*Source records:*
+--

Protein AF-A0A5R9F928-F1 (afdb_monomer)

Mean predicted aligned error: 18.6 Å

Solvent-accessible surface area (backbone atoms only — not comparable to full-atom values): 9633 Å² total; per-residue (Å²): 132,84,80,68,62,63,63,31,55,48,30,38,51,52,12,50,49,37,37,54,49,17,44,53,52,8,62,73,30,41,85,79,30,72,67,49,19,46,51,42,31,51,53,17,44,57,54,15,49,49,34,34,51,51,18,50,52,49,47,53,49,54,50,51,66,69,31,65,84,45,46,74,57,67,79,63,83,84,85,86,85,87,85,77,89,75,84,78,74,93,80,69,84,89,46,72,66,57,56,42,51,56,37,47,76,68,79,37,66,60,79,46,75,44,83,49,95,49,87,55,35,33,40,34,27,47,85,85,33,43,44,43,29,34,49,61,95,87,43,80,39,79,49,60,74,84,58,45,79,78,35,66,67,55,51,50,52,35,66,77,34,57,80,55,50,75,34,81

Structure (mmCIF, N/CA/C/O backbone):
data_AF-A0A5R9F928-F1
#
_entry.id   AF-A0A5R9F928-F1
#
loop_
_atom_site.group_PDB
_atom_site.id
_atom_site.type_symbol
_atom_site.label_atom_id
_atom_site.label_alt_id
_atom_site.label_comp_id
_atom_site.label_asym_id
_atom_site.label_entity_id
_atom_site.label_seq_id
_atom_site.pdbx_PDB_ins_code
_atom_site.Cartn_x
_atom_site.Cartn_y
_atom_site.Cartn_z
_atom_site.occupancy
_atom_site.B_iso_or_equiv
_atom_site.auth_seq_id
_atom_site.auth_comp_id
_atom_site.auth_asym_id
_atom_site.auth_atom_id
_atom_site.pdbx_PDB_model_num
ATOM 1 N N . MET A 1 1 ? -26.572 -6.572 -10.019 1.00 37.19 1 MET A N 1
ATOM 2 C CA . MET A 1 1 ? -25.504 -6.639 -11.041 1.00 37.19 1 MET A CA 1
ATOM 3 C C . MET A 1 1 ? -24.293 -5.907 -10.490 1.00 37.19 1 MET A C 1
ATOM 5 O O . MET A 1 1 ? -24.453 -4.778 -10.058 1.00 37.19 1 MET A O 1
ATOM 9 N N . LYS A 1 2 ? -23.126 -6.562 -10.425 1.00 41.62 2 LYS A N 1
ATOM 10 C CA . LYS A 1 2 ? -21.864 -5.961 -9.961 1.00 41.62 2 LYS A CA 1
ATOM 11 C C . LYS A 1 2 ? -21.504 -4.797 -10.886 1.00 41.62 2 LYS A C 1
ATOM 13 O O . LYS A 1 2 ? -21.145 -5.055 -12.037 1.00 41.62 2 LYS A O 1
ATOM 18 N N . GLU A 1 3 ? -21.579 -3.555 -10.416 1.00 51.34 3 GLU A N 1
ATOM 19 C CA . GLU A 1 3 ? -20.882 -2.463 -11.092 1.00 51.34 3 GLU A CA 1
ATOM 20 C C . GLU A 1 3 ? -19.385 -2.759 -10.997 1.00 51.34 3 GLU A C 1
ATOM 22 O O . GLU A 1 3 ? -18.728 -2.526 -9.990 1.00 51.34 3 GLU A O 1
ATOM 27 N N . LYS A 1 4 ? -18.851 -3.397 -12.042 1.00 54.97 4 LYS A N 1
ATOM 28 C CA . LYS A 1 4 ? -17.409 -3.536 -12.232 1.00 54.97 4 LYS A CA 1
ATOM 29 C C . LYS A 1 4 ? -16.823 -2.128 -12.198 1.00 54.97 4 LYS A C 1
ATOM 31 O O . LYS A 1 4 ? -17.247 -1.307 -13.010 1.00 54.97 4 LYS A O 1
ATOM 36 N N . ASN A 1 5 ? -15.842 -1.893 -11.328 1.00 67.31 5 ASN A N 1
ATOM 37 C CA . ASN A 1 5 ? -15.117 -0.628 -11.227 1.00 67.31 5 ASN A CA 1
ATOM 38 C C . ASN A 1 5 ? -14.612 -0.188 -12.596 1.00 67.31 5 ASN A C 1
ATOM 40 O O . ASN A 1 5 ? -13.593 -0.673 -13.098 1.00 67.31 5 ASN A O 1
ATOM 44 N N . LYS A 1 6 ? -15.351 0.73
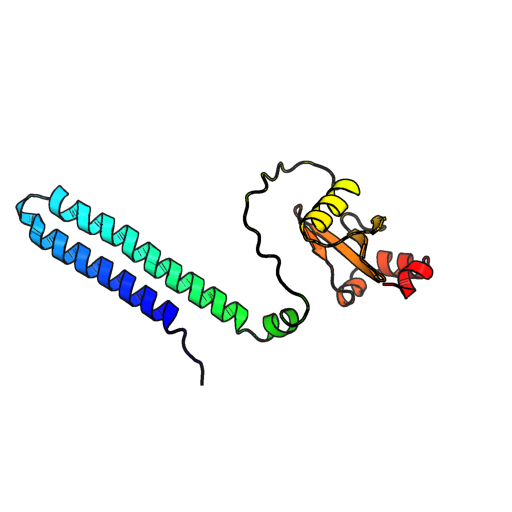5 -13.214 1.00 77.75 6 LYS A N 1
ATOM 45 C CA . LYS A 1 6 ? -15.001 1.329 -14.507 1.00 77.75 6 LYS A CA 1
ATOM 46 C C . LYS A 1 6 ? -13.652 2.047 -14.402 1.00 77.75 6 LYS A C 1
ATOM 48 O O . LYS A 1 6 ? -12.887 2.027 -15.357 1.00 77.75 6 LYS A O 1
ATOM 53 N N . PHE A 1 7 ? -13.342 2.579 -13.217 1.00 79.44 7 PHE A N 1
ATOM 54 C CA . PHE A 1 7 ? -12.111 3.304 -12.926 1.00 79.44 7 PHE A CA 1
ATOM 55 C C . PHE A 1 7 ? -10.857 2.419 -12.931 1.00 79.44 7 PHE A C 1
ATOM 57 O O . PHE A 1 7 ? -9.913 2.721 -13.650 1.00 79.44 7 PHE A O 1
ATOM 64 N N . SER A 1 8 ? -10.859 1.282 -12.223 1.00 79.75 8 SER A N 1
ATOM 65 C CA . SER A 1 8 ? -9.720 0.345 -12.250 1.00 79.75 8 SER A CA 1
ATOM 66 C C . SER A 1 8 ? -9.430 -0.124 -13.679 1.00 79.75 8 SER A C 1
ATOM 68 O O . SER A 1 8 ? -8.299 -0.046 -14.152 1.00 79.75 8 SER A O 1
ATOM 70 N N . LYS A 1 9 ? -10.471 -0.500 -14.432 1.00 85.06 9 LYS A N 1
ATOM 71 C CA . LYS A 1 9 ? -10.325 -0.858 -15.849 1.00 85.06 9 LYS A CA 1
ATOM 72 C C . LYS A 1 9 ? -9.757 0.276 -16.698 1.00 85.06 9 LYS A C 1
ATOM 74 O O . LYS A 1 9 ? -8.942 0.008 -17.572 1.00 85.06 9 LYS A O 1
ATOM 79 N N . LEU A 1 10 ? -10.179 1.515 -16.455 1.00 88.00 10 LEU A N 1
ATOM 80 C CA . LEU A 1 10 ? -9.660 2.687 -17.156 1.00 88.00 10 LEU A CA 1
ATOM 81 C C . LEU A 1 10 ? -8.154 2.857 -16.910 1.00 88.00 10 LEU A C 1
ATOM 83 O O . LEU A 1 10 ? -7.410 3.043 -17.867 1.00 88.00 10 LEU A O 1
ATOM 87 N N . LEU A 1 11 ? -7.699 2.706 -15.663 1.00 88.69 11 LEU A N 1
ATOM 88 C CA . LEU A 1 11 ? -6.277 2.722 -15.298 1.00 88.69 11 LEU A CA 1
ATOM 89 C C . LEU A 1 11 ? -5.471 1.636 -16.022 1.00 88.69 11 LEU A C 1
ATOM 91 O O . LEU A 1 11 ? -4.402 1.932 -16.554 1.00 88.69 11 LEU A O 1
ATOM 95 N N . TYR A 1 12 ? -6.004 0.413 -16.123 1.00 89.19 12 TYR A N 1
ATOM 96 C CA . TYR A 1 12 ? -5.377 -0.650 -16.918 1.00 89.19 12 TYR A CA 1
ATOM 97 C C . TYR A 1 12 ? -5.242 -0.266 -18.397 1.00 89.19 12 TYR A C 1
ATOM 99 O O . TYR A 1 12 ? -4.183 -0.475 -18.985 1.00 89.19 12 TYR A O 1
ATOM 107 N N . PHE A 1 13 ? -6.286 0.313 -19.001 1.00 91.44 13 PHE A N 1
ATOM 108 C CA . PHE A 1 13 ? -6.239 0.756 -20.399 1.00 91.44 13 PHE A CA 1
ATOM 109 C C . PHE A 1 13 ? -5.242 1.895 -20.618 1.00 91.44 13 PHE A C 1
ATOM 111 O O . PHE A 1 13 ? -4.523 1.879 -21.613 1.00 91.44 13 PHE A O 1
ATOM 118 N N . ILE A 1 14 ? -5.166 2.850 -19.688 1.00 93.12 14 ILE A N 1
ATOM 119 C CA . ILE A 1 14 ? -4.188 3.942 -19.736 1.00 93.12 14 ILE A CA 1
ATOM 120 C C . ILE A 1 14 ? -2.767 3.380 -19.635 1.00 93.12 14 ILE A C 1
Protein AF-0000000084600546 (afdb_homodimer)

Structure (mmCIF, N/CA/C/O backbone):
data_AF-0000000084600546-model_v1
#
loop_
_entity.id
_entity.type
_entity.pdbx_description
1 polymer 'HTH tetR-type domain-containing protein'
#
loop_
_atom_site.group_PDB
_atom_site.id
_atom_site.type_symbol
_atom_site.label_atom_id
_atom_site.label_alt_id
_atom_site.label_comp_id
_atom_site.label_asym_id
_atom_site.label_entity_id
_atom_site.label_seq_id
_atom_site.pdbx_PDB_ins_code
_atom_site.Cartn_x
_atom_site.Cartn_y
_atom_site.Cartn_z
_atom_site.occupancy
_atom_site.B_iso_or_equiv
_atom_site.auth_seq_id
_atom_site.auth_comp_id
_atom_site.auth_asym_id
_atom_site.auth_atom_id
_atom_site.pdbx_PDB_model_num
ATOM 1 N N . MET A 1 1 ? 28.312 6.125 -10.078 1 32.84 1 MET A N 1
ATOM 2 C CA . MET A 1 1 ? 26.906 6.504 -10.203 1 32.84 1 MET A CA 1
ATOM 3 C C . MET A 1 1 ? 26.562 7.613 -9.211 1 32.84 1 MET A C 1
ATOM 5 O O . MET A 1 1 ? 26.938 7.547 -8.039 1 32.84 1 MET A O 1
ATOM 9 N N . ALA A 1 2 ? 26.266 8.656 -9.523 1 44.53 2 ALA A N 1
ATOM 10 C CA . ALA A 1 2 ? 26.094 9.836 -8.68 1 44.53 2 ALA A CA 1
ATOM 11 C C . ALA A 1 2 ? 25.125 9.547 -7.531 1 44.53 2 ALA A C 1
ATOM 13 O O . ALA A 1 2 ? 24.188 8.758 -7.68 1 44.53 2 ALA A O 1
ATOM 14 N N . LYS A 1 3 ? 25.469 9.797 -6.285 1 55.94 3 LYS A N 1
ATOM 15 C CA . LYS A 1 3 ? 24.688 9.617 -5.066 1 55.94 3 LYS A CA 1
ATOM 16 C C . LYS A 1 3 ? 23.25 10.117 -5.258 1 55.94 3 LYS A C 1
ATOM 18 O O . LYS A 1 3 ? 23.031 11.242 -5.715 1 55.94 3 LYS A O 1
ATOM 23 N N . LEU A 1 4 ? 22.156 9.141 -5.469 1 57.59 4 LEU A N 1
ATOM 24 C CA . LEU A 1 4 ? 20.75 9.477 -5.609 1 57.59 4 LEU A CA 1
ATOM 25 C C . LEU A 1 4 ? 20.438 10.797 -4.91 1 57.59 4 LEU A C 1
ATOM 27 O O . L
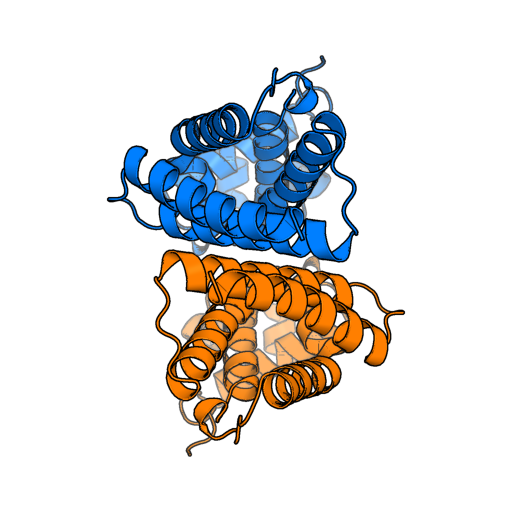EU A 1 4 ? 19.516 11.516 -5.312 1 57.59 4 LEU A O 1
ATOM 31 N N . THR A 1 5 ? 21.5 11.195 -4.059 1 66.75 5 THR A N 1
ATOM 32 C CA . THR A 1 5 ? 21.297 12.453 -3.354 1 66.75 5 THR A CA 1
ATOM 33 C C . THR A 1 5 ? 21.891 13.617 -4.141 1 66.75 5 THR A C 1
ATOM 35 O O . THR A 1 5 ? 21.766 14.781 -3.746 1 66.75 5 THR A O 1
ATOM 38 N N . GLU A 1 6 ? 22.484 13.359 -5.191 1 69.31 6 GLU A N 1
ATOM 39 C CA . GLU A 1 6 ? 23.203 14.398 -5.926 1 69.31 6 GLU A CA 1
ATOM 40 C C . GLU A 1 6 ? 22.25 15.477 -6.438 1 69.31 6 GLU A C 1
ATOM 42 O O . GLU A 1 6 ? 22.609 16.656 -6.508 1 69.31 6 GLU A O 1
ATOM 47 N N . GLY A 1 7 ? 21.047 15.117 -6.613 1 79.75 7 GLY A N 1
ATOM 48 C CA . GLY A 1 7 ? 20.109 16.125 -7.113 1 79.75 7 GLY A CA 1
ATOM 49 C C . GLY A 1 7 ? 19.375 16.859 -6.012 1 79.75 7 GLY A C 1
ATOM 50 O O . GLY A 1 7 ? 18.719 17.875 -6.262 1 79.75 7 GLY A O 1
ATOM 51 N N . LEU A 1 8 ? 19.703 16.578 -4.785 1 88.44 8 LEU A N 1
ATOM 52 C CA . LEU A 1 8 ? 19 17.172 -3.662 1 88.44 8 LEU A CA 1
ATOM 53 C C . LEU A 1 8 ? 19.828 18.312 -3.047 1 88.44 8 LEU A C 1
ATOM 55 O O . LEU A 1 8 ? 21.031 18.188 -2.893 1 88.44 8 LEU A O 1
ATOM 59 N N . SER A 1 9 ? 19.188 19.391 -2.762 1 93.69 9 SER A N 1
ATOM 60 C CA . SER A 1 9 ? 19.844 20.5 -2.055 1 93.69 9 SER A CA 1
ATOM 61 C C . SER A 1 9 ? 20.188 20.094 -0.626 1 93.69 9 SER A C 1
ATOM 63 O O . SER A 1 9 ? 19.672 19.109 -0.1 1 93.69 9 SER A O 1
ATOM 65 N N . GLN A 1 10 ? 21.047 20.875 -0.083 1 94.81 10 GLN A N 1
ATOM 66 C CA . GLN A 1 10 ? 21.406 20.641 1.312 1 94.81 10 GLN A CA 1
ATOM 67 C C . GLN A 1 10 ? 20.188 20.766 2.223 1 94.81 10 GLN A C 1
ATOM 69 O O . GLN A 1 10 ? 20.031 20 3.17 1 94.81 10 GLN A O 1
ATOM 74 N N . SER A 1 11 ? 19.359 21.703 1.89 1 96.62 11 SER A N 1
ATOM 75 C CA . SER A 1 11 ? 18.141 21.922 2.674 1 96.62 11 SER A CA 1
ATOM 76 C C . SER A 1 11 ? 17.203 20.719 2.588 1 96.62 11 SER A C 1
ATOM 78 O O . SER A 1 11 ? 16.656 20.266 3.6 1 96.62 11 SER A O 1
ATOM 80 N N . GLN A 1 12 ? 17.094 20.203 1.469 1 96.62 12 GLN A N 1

+--

*Exercise description:* Could you transcribe the entries above word for word, from the line with "ATOM 48 O O" down to the line with "ATOM 57 O O", keeping both?

*Output:*
ATOM 48 O O . LYS A 1 6 ? -12.887 2.027 -15.357 1.00 77.75 6 LYS A O 1
ATOM 53 N N . PHE A 1 7 ? -13.342 2.579 -13.217 1.00 79.44 7 PHE A N 1
ATOM 54 C CA . PHE A 1 7 ? -12.111 3.304 -12.926 1.00 79.44 7 PHE A CA 1
ATOM 55 C C . PHE A 1 7 ? -10.857 2.419 -12.931 1.00 79.44 7 PHE A C 1
ATOM 57 O O . PHE A 1 7 ? -9.913 2.721 -13.650 1.00 79.44 7 PHE A O 1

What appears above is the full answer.